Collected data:
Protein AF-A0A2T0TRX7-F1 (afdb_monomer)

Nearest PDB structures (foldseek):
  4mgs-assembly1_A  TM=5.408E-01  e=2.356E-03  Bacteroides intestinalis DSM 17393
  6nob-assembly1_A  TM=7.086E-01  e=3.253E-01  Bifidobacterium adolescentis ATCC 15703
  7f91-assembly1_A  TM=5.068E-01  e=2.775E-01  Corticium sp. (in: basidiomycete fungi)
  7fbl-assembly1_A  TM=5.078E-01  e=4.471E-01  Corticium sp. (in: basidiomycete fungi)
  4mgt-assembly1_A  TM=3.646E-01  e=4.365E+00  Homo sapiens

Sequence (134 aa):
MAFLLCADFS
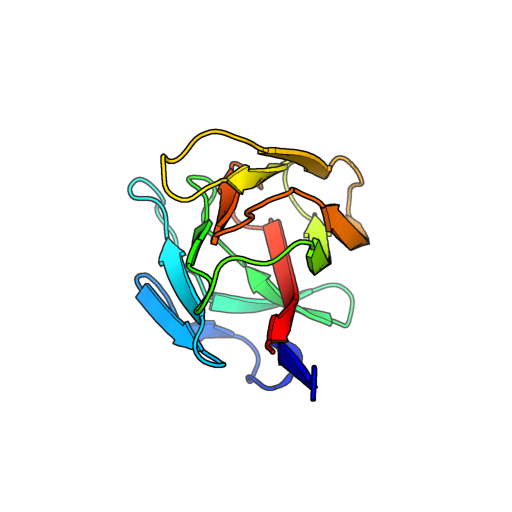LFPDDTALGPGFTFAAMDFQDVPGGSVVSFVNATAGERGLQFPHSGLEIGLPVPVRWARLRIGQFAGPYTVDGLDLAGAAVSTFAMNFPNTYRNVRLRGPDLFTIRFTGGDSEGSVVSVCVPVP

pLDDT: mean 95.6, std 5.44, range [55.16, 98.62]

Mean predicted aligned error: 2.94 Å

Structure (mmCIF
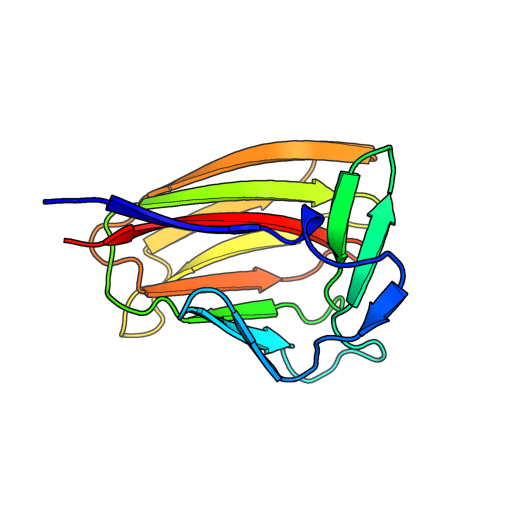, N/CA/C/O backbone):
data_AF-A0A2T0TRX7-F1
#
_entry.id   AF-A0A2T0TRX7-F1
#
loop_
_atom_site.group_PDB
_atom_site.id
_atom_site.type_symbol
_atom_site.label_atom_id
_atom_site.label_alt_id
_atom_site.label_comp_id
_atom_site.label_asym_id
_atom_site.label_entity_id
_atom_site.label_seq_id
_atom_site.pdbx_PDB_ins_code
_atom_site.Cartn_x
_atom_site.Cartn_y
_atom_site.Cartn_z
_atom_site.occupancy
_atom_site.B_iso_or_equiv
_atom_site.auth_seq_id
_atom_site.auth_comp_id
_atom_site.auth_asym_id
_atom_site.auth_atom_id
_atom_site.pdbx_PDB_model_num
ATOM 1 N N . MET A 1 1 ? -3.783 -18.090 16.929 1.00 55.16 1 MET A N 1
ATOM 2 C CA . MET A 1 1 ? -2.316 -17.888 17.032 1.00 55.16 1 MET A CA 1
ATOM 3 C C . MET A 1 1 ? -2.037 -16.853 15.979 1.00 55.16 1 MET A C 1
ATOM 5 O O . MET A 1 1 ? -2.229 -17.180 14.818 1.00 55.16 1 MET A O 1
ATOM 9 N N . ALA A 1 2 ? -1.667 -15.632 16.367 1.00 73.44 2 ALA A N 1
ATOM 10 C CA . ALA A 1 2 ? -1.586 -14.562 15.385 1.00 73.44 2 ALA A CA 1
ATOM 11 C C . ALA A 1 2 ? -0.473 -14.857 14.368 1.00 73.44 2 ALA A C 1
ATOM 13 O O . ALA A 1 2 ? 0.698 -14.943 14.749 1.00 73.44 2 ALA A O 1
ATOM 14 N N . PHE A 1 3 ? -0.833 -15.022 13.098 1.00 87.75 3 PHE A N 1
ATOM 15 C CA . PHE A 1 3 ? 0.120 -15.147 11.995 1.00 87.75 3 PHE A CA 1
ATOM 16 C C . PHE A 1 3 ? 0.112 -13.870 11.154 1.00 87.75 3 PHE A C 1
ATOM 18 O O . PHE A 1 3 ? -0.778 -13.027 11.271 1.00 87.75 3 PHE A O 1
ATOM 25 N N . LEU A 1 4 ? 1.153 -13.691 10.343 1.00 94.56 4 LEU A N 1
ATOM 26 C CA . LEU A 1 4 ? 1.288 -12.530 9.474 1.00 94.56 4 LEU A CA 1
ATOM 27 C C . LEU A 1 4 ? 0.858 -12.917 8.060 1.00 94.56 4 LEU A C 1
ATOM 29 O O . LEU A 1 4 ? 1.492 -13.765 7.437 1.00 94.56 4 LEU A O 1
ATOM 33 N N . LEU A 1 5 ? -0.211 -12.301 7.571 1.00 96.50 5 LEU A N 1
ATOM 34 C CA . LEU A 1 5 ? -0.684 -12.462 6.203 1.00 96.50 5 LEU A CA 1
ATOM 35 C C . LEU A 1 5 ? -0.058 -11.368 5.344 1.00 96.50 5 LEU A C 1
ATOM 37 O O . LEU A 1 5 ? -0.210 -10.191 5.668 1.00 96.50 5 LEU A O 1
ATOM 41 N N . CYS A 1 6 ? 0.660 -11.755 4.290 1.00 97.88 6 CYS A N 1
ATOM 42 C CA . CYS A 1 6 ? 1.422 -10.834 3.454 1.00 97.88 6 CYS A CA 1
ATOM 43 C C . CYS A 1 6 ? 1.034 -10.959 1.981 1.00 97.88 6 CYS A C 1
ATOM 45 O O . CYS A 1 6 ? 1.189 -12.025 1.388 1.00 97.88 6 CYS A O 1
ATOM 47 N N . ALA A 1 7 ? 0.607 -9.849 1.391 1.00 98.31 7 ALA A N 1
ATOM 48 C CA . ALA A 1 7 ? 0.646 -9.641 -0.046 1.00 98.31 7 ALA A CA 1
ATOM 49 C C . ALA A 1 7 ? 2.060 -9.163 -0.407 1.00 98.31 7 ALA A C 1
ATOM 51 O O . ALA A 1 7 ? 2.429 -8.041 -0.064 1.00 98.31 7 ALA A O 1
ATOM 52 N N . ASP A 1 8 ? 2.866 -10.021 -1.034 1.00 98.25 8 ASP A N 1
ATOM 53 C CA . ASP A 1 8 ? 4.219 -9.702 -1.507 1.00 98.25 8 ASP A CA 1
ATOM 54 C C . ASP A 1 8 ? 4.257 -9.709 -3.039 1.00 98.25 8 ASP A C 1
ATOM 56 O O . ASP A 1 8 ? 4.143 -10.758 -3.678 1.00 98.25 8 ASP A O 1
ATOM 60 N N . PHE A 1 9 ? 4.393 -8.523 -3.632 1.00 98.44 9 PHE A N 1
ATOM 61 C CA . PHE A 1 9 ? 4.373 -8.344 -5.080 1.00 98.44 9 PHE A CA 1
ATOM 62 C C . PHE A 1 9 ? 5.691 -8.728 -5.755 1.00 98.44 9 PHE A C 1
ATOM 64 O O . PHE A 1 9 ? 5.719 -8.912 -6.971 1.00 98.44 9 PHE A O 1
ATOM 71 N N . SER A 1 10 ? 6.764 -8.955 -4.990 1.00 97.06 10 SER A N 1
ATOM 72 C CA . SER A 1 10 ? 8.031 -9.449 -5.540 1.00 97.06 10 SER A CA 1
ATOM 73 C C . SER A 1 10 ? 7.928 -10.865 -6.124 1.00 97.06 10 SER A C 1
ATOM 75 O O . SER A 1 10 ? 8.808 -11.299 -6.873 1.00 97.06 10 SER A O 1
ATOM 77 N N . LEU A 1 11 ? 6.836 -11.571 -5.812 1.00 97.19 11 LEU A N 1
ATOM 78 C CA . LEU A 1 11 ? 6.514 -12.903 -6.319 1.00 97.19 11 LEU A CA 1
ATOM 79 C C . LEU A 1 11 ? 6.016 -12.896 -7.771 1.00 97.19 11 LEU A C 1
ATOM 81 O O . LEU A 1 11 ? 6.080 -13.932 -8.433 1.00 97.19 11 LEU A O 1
* * *
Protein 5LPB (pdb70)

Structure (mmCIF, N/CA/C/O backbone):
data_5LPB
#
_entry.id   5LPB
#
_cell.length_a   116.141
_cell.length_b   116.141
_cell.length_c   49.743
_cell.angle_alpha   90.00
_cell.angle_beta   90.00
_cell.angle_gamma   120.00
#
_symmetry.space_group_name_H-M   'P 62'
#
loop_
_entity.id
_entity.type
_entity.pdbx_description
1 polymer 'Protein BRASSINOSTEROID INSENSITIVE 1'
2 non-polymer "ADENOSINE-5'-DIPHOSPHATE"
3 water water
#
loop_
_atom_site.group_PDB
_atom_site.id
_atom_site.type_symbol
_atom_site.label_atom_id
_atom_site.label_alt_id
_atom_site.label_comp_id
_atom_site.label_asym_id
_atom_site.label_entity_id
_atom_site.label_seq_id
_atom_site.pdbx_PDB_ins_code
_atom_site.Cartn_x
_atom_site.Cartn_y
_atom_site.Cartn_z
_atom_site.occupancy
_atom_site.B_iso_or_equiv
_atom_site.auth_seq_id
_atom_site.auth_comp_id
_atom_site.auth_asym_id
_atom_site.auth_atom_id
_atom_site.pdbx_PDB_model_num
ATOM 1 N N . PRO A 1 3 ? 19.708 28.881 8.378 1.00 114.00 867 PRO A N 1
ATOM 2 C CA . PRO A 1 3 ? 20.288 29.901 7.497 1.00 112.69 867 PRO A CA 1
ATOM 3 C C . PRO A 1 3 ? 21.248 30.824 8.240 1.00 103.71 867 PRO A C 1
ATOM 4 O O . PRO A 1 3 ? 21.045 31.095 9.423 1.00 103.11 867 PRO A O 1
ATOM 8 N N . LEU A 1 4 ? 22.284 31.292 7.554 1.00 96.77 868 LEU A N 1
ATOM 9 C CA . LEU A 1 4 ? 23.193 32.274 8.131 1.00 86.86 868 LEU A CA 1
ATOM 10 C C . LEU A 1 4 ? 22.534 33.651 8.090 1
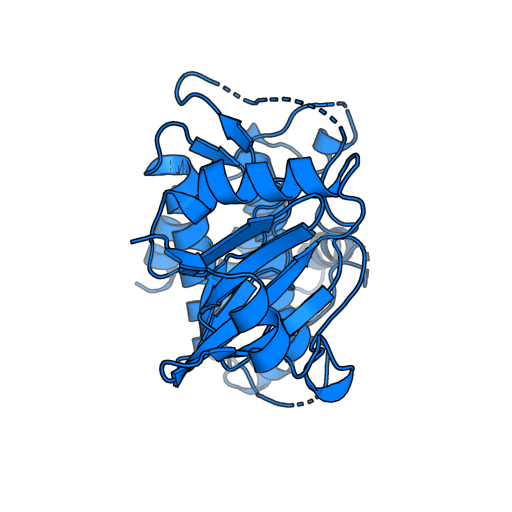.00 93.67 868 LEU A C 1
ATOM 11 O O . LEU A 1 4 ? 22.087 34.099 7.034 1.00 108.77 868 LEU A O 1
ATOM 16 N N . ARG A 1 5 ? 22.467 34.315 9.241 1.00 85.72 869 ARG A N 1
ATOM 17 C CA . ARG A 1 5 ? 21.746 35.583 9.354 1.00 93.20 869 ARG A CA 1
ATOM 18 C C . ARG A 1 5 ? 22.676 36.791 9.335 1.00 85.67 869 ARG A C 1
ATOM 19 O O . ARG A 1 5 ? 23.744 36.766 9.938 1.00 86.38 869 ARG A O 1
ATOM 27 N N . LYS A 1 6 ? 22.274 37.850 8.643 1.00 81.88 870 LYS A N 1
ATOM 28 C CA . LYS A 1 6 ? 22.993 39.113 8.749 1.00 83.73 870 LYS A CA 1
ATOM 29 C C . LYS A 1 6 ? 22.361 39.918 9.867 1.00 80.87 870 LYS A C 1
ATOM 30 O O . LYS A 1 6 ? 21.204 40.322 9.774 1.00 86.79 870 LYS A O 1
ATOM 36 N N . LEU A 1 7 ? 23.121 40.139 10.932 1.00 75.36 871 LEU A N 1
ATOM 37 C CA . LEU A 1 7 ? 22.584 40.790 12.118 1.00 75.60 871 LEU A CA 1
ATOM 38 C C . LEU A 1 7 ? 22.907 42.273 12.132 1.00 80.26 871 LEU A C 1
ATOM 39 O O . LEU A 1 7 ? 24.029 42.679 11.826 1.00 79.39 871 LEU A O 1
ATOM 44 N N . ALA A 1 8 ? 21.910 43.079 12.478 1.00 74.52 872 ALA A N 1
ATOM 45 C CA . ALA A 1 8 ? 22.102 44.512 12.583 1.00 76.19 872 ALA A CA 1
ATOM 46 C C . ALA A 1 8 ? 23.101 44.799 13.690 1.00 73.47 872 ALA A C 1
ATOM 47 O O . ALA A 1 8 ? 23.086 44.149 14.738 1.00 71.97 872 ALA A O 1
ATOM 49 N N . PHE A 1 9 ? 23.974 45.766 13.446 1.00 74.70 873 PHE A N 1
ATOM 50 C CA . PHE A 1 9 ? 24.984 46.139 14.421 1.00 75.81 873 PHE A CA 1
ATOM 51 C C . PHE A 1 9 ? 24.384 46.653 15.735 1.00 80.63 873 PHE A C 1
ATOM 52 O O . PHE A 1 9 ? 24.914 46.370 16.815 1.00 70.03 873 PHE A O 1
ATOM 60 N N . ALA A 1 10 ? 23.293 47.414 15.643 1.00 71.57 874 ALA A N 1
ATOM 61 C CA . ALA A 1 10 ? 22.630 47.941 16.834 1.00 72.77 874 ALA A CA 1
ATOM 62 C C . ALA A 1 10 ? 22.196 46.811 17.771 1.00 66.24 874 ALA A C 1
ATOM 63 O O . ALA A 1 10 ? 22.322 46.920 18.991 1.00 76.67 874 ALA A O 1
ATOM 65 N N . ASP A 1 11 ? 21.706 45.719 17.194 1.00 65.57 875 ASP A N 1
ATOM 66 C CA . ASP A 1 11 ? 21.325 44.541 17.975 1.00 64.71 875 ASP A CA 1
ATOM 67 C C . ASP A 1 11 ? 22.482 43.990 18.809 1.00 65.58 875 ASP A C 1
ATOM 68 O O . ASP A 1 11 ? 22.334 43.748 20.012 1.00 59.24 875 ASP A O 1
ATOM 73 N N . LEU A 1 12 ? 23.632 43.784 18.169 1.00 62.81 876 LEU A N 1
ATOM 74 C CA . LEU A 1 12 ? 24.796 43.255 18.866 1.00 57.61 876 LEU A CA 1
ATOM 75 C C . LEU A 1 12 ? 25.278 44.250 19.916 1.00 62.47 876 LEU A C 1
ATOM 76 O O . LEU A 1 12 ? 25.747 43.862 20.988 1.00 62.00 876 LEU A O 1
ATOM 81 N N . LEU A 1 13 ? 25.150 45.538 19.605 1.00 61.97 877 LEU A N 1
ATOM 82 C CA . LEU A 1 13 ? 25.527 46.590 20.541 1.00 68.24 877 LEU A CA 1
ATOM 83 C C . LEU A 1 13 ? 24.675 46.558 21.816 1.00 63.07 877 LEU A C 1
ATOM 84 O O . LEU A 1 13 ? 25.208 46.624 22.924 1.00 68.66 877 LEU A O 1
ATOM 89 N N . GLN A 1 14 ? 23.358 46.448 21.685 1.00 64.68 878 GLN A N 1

WHAT IS NEEDED ::
Some lines in the data above hold the string "fungi". Find and copy each of them.

WRITTEN SOLUTION ::
  7f91-assembly1_A  TM=5.068E-01  e=2.775E-01  Corticium sp. (in: basidiomycete fungi)
  7fbl-assembly1_A  TM=5.078E-01  e=4.471E-01  Corticium sp. (in: basidiomycete fungi)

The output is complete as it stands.